亡き恩師に誓う1勝。元プロ監督、市尼崎・竹本修の挑戦

  • 谷上史朗●文 text by Tanigami Shiro
  • photo by Kyodo News

 優勝翌日、竹本は島本高校の近くにある小橋の自宅を訪ねた。「遅くなりました」と仏壇の前で頭を下げると、真っ黒に日焼けした笑顔の写真から「ようやったな」と返ってきたように思えた。

 生前、竹本の話になると小橋は人懐っこい笑顔を浮かべながら、「アイツは真っすぐな男やからなぁ」と、ひと言入れてから語ることがよくあった。真っすぐゆえ、遊びがなく、衝突もあり、生徒を追い込んでしまうこともあった。

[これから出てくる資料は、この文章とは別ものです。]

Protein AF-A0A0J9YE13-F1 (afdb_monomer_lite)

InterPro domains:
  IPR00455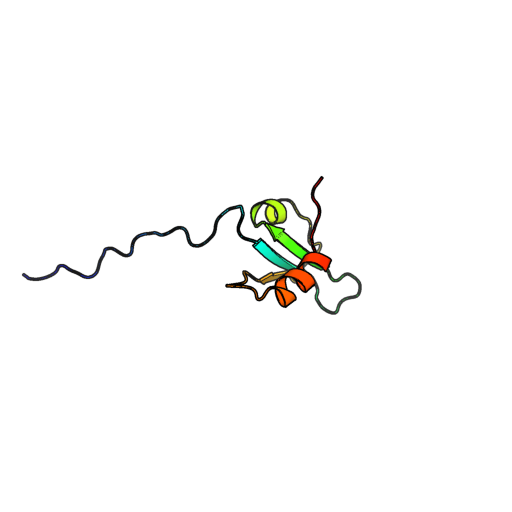1 Diphthine synthase [PTHR10882] (14-71)
  IPR014776 Tetrapyrrole methylase, subdomain 2 [G3DSA:3.30.950.10] (1-75)
  IPR035996 Tetrapyrrole methylase superfamily [SSF53790] (2-73)

Sequence (76 aa):
MHRSEETLKIYCIVYTKSTEVVALARVGWDDQKIVFCSLEALCDLDMGPPLHSLIIPGELHPMELDFLKSFYHNVF

pLDDT: mean 87.4, std 16.98, range [41.84, 98.19]

Organism: Brugia malayi (NCBI:txid6279)

Radius of gyration: 17.67 Å; chains: 1; bounding box: 28×40×58 Å

Secondary structure (DSSP, 8-state):
----SS----------TT-EEEEEESTTSTT-EEEEEEHHHHHT----SSPEEEE---SPPHHHHHHHHTTB----

Structure (mmCIF, N/CA/C/O backbone):
data_AF-A0A0J9YE13-F1
#
_entry.id   AF-A0A0J9YE13-F1
#
loop_
_atom_site.group_PDB
_atom_site.id
_atom_site.type_symbol
_atom_site.label_atom_id
_atom_site.label_alt_id
_atom_site.label_comp_id
_atom_site.label_asym_id
_atom_site.label_entity_id
_atom_site.label_seq_id
_atom_site.pdbx_PDB_ins_code
_atom_site.Cartn_x
_atom_site.Cartn_y
_atom_site.Cartn_z
_atom_site.occupancy
_atom_site.B_iso_or_equiv
_atom_site.auth_seq_id
_atom_site.auth_comp_id
_atom_site.auth_asym_id
_atom_site.auth_atom_id
_atom_site.pdbx_PDB_model_num
ATOM 1 N N . MET A 1 1 ? -3.470 -25.309 45.504 1.00 46.91 1 MET A N 1
ATOM 2 C CA . MET A 1 1 ? -4.741 -25.043 44.801 1.00 46.91 1 MET A CA 1
ATOM 3 C C . MET A 1 1 ? -5.042 -23.555 44.929 1.00 46.91 1 MET A C 1
ATOM 5 O O . MET A 1 1 ? -5.574 -23.150 45.942 1.00 46.91 1 MET A O 1
ATOM 9 N N . HIS A 1 2 ? -4.565 -22.758 43.970 1.00 45.22 2 HIS A N 1
ATOM 10 C CA . HIS A 1 2 ? -5.017 -21.398 43.634 1.00 45.22 2 HIS A CA 1
ATOM 11 C C . HIS A 1 2 ? -4.335 -21.063 42.301 1.00 45.22 2 HIS A C 1
ATOM 13 O O . HIS A 1 2 ? -3.263 -20.475 42.241 1.00 45.22 2 HIS A O 1
ATOM 19 N N . ARG A 1 3 ? -4.899 -21.630 41.233 1.00 56.88 3 ARG A N 1
ATOM 20 C CA . ARG A 1 3 ? -4.513 -21.400 39.842 1.00 56.88 3 ARG A CA 1
ATOM 21 C C . ARG A 1 3 ? -5.771 -20.899 39.154 1.00 56.88 3 ARG A C 1
ATOM 23 O O . ARG A 1 3 ? -6.607 -21.723 38.803 1.00 56.88 3 ARG A O 1
ATOM 30 N N . SER A 1 4 ? -5.925 -19.587 39.030 1.00 50.59 4 SER A N 1
ATOM 31 C CA . SER A 1 4 ? -7.004 -18.979 38.247 1.00 50.59 4 SER A CA 1
ATOM 32 C C . SER A 1 4 ? -6.804 -17.467 38.196 1.00 50.59 4 SER A C 1
ATOM 34 O O . SER A 1 4 ? -7.168 -16.806 39.156 1.00 50.59 4 SER A O 1
ATOM 36 N N . GLU A 1 5 ? -6.210 -16.958 37.112 1.00 53.16 5 GLU A N 1
ATOM 37 C CA . GLU A 1 5 ? -6.508 -15.616 36.559 1.00 53.16 5 GLU A CA 1
ATOM 38 C C . GLU A 1 5 ? -5.794 -15.317 35.220 1.00 53.16 5 GLU A C 1
ATOM 40 O O . GLU A 1 5 ? -6.082 -14.311 34.587 1.00 53.16 5 GLU A O 1
ATOM 45 N N . GLU A 1 6 ? -4.940 -16.206 34.698 1.00 56.72 6 GLU A N 1
ATOM 46 C CA . GLU A 1 6 ? -4.076 -15.875 33.547 1.00 56.72 6 GLU A CA 1
ATOM 47 C C . GLU A 1 6 ? -4.490 -16.437 32.167 1.00 56.72 6 GLU A C 1
ATOM 49 O O . GLU A 1 6 ? -3.653 -16.562 31.277 1.00 56.72 6 GLU A O 1
ATOM 54 N N . THR A 1 7 ? -5.751 -16.818 31.912 1.00 50.06 7 THR A N 1
ATOM 55 C CA . THR A 1 7 ? -6.074 -17.493 30.624 1.00 50.06 7 THR A CA 1
ATOM 56 C C . THR A 1 7 ? -7.407 -17.122 29.978 1.00 50.06 7 THR A C 1
ATOM 58 O O . THR A 1 7 ? -8.126 -17.984 29.485 1.00 50.06 7 THR A O 1
ATOM 61 N N . LEU A 1 8 ? -7.715 -15.827 29.889 1.00 52.81 8 LEU A N 1
ATOM 62 C CA . LEU A 1 8 ? -8.719 -15.324 28.943 1.00 52.81 8 LEU A CA 1
ATOM 63 C C . LEU A 1 8 ? -8.131 -14.185 28.108 1.00 52.81 8 LEU A C 1
ATOM 65 O O . LEU A 1 8 ? -8.536 -13.030 28.202 1.00 52.81 8 LEU A O 1
ATOM 69 N N . LYS A 1 9 ? -7.151 -14.518 27.260 1.00 55.31 9 LYS A N 1
ATOM 70 C CA . LYS A 1 9 ? -6.751 -13.647 26.152 1.00 55.31 9 LYS A CA 1
ATOM 71 C C . LYS A 1 9 ? -7.866 -13.733 25.107 1.00 55.31 9 LYS A C 1
ATOM 73 O O . LYS A 1 9 ? -7.878 -14.629 24.271 1.00 55.31 9 LYS A O 1
ATOM 78 N N . ILE A 1 10 ? -8.866 -12.870 25.267 1.00 61.12 10 ILE A N 1
ATOM 79 C CA . ILE A 1 10 ? -10.013 -12.712 24.370 1.00 61.12 10 ILE A CA 1
ATOM 80 C C . ILE A 1 10 ? -9.462 -12.579 22.944 1.00 61.12 10 ILE A C 1
ATOM 82 O O . ILE A 1 10 ? -8.704 -11.653 22.660 1.00 61.12 10 ILE A O 1
ATOM 86 N N . TYR A 1 11 ? -9.794 -13.523 22.062 1.00 64.75 11 TYR A N 1
ATOM 87 C CA . TYR A 1 11 ? -9.502 -13.408 20.634 1.00 64.75 11 TYR A CA 1
ATOM 88 C C . TYR A 1 11 ? -10.312 -12.232 20.079 1.00 64.75 11 TYR A C 1
ATOM 90 O O . TYR A 1 11 ? -11.477 -12.388 19.722 1.00 64.75 11 TYR A O 1
ATOM 98 N N . CYS A 1 12 ? -9.716 -11.042 20.056 1.00 74.56 12 CYS A N 1
ATOM 99 C CA . CYS A 1 12 ? -10.296 -9.883 19.396 1.00 74.56 12 CYS A CA 1
ATOM 100 C C . CYS A 1 12 ? -9.792 -9.836 17.950 1.00 74.56 12 CYS A C 1
ATOM 102 O O . CYS A 1 12 ? -8.602 -10.035 17.696 1.00 74.56 12 CYS A O 1
ATOM 104 N N . ILE A 1 13 ? -10.697 -9.599 17.001 1.00 83.00 13 ILE A N 1
ATOM 105 C CA . ILE A 1 13 ? -10.345 -9.416 15.593 1.00 83.00 13 ILE A CA 1
ATOM 106 C C . ILE A 1 13 ? -9.609 -8.078 15.474 1.00 83.00 13 ILE A C 1
ATOM 108 O O . ILE A 1 13 ? -10.206 -7.026 15.678 1.00 83.00 13 ILE A O 1
ATOM 112 N N . VAL A 1 14 ? -8.309 -8.126 15.175 1.00 91.00 14 VAL A N 1
ATOM 113 C CA . VAL A 1 14 ? -7.458 -6.923 15.091 1.00 91.00 14 VAL A CA 1
ATOM 114 C C . VAL A 1 14 ? -7.619 -6.209 13.745 1.00 91.00 14 VAL A C 1
ATOM 116 O O . VAL A 1 14 ? -7.531 -4.988 13.683 1.00 91.00 14 VAL A O 1
ATOM 119 N N . TYR A 1 15 ? -7.905 -6.957 12.676 1.00 94.44 15 TYR A N 1
ATOM 120 C CA . TYR A 1 15 ? -8.073 -6.428 11.322 1.00 94.44 15 TYR A CA 1
ATOM 121 C C . TYR A 1 15 ? -9.302 -7.033 10.659 1.00 94.44 15 TYR A C 1
ATOM 123 O O . TYR A 1 15 ? -9.657 -8.186 10.904 1.00 94.44 15 TYR A O 1
ATOM 131 N N . THR A 1 16 ? -9.936 -6.260 9.788 1.00 95.50 16 THR A N 1
ATOM 132 C CA . THR A 1 16 ? -11.137 -6.661 9.055 1.00 95.50 16 THR A CA 1
ATOM 133 C C . THR A 1 16 ? -10.916 -6.480 7.560 1.00 95.50 16 THR A C 1
ATOM 135 O O . THR A 1 16 ? -9.952 -5.855 7.130 1.00 95.50 16 THR A O 1
ATOM 138 N N . LYS A 1 17 ? -11.839 -6.995 6.750 1.00 96.00 17 LYS A N 1
ATOM 139 C CA . LYS A 1 17 ? -11.833 -6.814 5.292 1.00 96.00 17 LYS A CA 1
ATOM 140 C C . LYS A 1 17 ? -11.738 -5.346 4.857 1.00 96.00 17 LYS A C 1
ATOM 142 O O . LYS A 1 17 ? -11.082 -5.045 3.866 1.00 96.00 17 LYS A O 1
ATOM 147 N N . SER A 1 18 ? -12.347 -4.442 5.623 1.00 95.62 18 SER A N 1
ATOM 148 C CA . SER A 1 18 ? -12.343 -3.001 5.364 1.00 95.62 18 SER A CA 1
ATOM 149 C C . SER A 1 18 ? -11.144 -2.264 5.963 1.00 95.62 18 SER A C 1
ATOM 151 O O . SER A 1 18 ? -11.079 -1.047 5.831 1.00 95.62 18 SER A O 1
ATOM 153 N N . THR A 1 19 ? -10.214 -2.946 6.644 1.00 95.94 19 THR A N 1
ATOM 154 C CA . THR A 1 19 ? -8.987 -2.306 7.136 1.00 95.94 19 THR A CA 1
ATOM 155 C C . THR A 1 19 ? -8.197 -1.768 5.948 1.00 95.94 19 THR A C 1
ATOM 157 O O . THR A 1 19 ? -7.855 -2.524 5.040 1.00 95.94 19 THR A O 1
ATOM 160 N N . GLU A 1 20 ? -7.926 -0.468 5.956 1.00 96.25 20 GLU A N 1
ATOM 161 C CA . GLU A 1 20 ? -7.130 0.193 4.926 1.00 96.25 20 GLU A CA 1
ATOM 162 C C . GLU A 1 20 ? -5.646 -0.130 5.104 1.00 96.25 20 GLU A C 1
ATOM 164 O O . GLU A 1 20 ? -5.135 -0.189 6.224 1.00 96.25 20 GLU A O 1
ATOM 169 N N . VAL A 1 21 ? -4.952 -0.355 3.994 1.00 97.56 21 VAL A N 1
ATOM 170 C CA . VAL A 1 21 ? -3.545 -0.755 3.953 1.00 97.56 21 VAL A CA 1
ATOM 171 C C . VAL A 1 21 ? -2.824 -0.086 2.793 1.00 97.56 21 VAL A C 1
ATOM 173 O O . VAL A 1 21 ? -3.433 0.258 1.779 1.00 97.56 21 VAL A O 1
ATOM 176 N N . VAL A 1 22 ? -1.505 0.059 2.927 1.00 98.19 22 VAL A N 1
ATOM 177 C CA . VAL A 1 22 ? -0.624 0.508 1.843 1.00 98.19 22 VAL A CA 1
ATOM 178 C C . VAL A 1 22 ? 0.218 -0.673 1.375 1.00 98.19 22 VAL A C 1
ATOM 180 O O . VAL A 1 22 ? 1.106 -1.144 2.089 1.00 98.19 22 VAL A O 1
ATOM 183 N N . ALA A 1 23 ? -0.064 -1.158 0.172 1.00 97.94 23 ALA A N 1
ATOM 184 C CA . ALA A 1 23 ? 0.701 -2.201 -0.487 1.00 97.94 23 ALA A CA 1
ATOM 185 C C . ALA A 1 23 ? 1.818 -1.588 -1.334 1.00 97.94 23 ALA A C 1
ATOM 187 O O . ALA A 1 23 ? 1.615 -0.619 -2.069 1.00 97.94 23 ALA A O 1
ATOM 188 N N . LEU A 1 24 ? 3.003 -2.178 -1.239 1.00 98.19 24 LEU A N 1
ATOM 189 C CA . LEU A 1 24 ? 4.215 -1.716 -1.897 1.00 98.19 24 LEU A CA 1
ATOM 190 C C . LEU A 1 24 ? 4.830 -2.866 -2.691 1.00 98.19 24 LEU A C 1
ATOM 192 O O . LEU A 1 24 ? 4.974 -3.976 -2.178 1.00 98.19 24 LEU A O 1
ATOM 196 N N . ALA A 1 25 ? 5.263 -2.586 -3.914 1.00 98.12 25 ALA A N 1
ATOM 197 C CA . ALA A 1 25 ? 6.049 -3.503 -4.725 1.00 98.12 25 ALA A CA 1
ATOM 198 C C . ALA A 1 25 ? 7.231 -2.775 -5.362 1.00 98.12 25 ALA A C 1
ATOM 200 O O . ALA A 1 25 ? 7.060 -1.686 -5.913 1.00 98.12 25 ALA A O 1
ATOM 201 N N . ARG A 1 26 ? 8.417 -3.396 -5.289 1.00 97.50 26 ARG A N 1
ATOM 202 C CA . ARG A 1 26 ? 9.642 -2.976 -5.996 1.00 97.50 26 ARG A CA 1
ATOM 203 C C . ARG A 1 26 ? 9.969 -1.482 -5.827 1.00 97.50 26 ARG A C 1
ATOM 205 O O . ARG A 1 26 ? 10.322 -0.800 -6.779 1.00 97.50 26 ARG A O 1
ATOM 212 N N . VAL A 1 27 ? 9.829 -0.958 -4.604 1.00 96.81 27 VAL A N 1
ATOM 213 C CA . VAL A 1 27 ? 10.089 0.462 -4.294 1.00 96.81 27 VAL A CA 1
ATOM 214 C C . VAL A 1 27 ? 11.497 0.854 -4.749 1.00 96.81 27 VAL A C 1
ATOM 216 O O . VAL A 1 27 ? 12.475 0.195 -4.395 1.00 96.81 27 VAL A O 1
ATOM 219 N N . GLY A 1 28 ? 11.590 1.933 -5.529 1.00 96.31 28 GLY A N 1
ATOM 220 C CA . GLY A 1 28 ? 12.842 2.410 -6.125 1.00 96.31 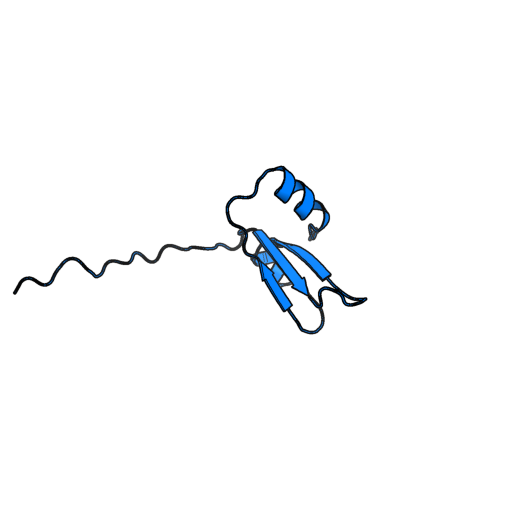28 GLY A CA 1
ATOM 221 C C . GLY A 1 28 ? 13.204 1.784 -7.477 1.00 96.31 28 GLY A C 1
ATOM 222 O O . GLY A 1 28 ? 14.244 2.138 -8.025 1.00 96.31 28 GLY A O 1
ATOM 223 N N . TRP A 1 29 ? 12.386 0.875 -8.014 1.00 97.69 29 TRP A N 1
ATOM 224 C CA . TRP A 1 29 ? 12.526 0.356 -9.380 1.00 97.69 29 TRP A CA 1
ATOM 225 C C . TRP A 1 29 ? 11.640 1.149 -10.349 1.00 97.69 29 TRP A C 1
ATOM 227 O O . TRP A 1 29 ? 10.694 1.820 -9.931 1.00 97.69 29 TRP A O 1
ATOM 237 N N . ASP A 1 30 ? 11.923 1.038 -11.650 1.00 96.25 30 ASP A N 1
ATOM 238 C CA . ASP A 1 30 ? 11.167 1.736 -12.703 1.00 96.25 30 ASP A CA 1
ATOM 239 C C . ASP A 1 30 ? 9.686 1.331 -12.734 1.00 96.25 30 ASP A C 1
ATOM 241 O O . ASP A 1 30 ? 8.819 2.125 -13.094 1.00 96.25 30 ASP A O 1
ATOM 245 N N . ASP A 1 31 ? 9.389 0.100 -12.324 1.00 95.50 31 ASP A N 1
ATOM 246 C CA . ASP A 1 31 ? 8.053 -0.482 -12.291 1.00 95.50 31 ASP A CA 1
ATOM 247 C C . ASP A 1 31 ? 7.487 -0.597 -10.863 1.00 95.50 31 ASP A C 1
ATOM 249 O O . ASP A 1 31 ? 6.650 -1.462 -10.584 1.00 95.50 31 ASP A O 1
ATOM 253 N N . GLN A 1 32 ? 7.939 0.279 -9.955 1.00 96.81 32 GLN A N 1
ATOM 254 C CA . GLN A 1 32 ? 7.419 0.350 -8.591 1.00 96.81 32 GLN A CA 1
ATOM 255 C C . GLN A 1 32 ? 5.899 0.548 -8.566 1.00 96.81 32 GLN A C 1
ATOM 257 O O . GLN A 1 32 ? 5.318 1.256 -9.395 1.00 96.81 32 GLN A O 1
ATOM 262 N N . LYS A 1 33 ? 5.252 -0.020 -7.549 1.00 96.56 33 LYS A N 1
ATOM 263 C CA . LYS A 1 33 ? 3.814 0.141 -7.331 1.00 96.56 33 LYS A CA 1
ATOM 264 C C . LYS A 1 33 ? 3.529 0.442 -5.864 1.00 96.56 33 LYS A C 1
ATOM 266 O O . LYS A 1 33 ? 3.983 -0.283 -4.982 1.00 96.56 33 LYS A O 1
ATOM 271 N N . ILE A 1 34 ? 2.771 1.508 -5.625 1.00 97.25 34 ILE A N 1
ATOM 272 C CA . ILE A 1 34 ? 2.278 1.923 -4.307 1.00 97.25 34 ILE A CA 1
ATOM 273 C C . ILE A 1 34 ? 0.766 2.030 -4.423 1.00 97.25 34 ILE A C 1
ATOM 275 O O . ILE A 1 34 ? 0.271 2.741 -5.298 1.00 97.25 34 ILE A O 1
ATOM 279 N N . VAL A 1 35 ? 0.044 1.303 -3.577 1.00 97.69 35 VAL A N 1
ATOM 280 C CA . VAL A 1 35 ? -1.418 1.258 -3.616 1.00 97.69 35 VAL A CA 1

 しかし、その竹本も変わった。2012年から2年間、監督を外れて部長としてチームに関わったことも大きかった。

「あのタイミングで監督を離れ、視野が広がりました。選手を見るにしても普段はどんなヤツなのかとか、いまチームはどういう状況なのかとか、いろいろ見えるようになりました」

 監督として復帰したとき、無駄な力みが抜け、選手たちの力が引き出される下地が徐々にできつつあった。そして小橋の死。ここで竹本は、小橋がイチアマ野球部に捧げた思いをもう一度、深く考えた。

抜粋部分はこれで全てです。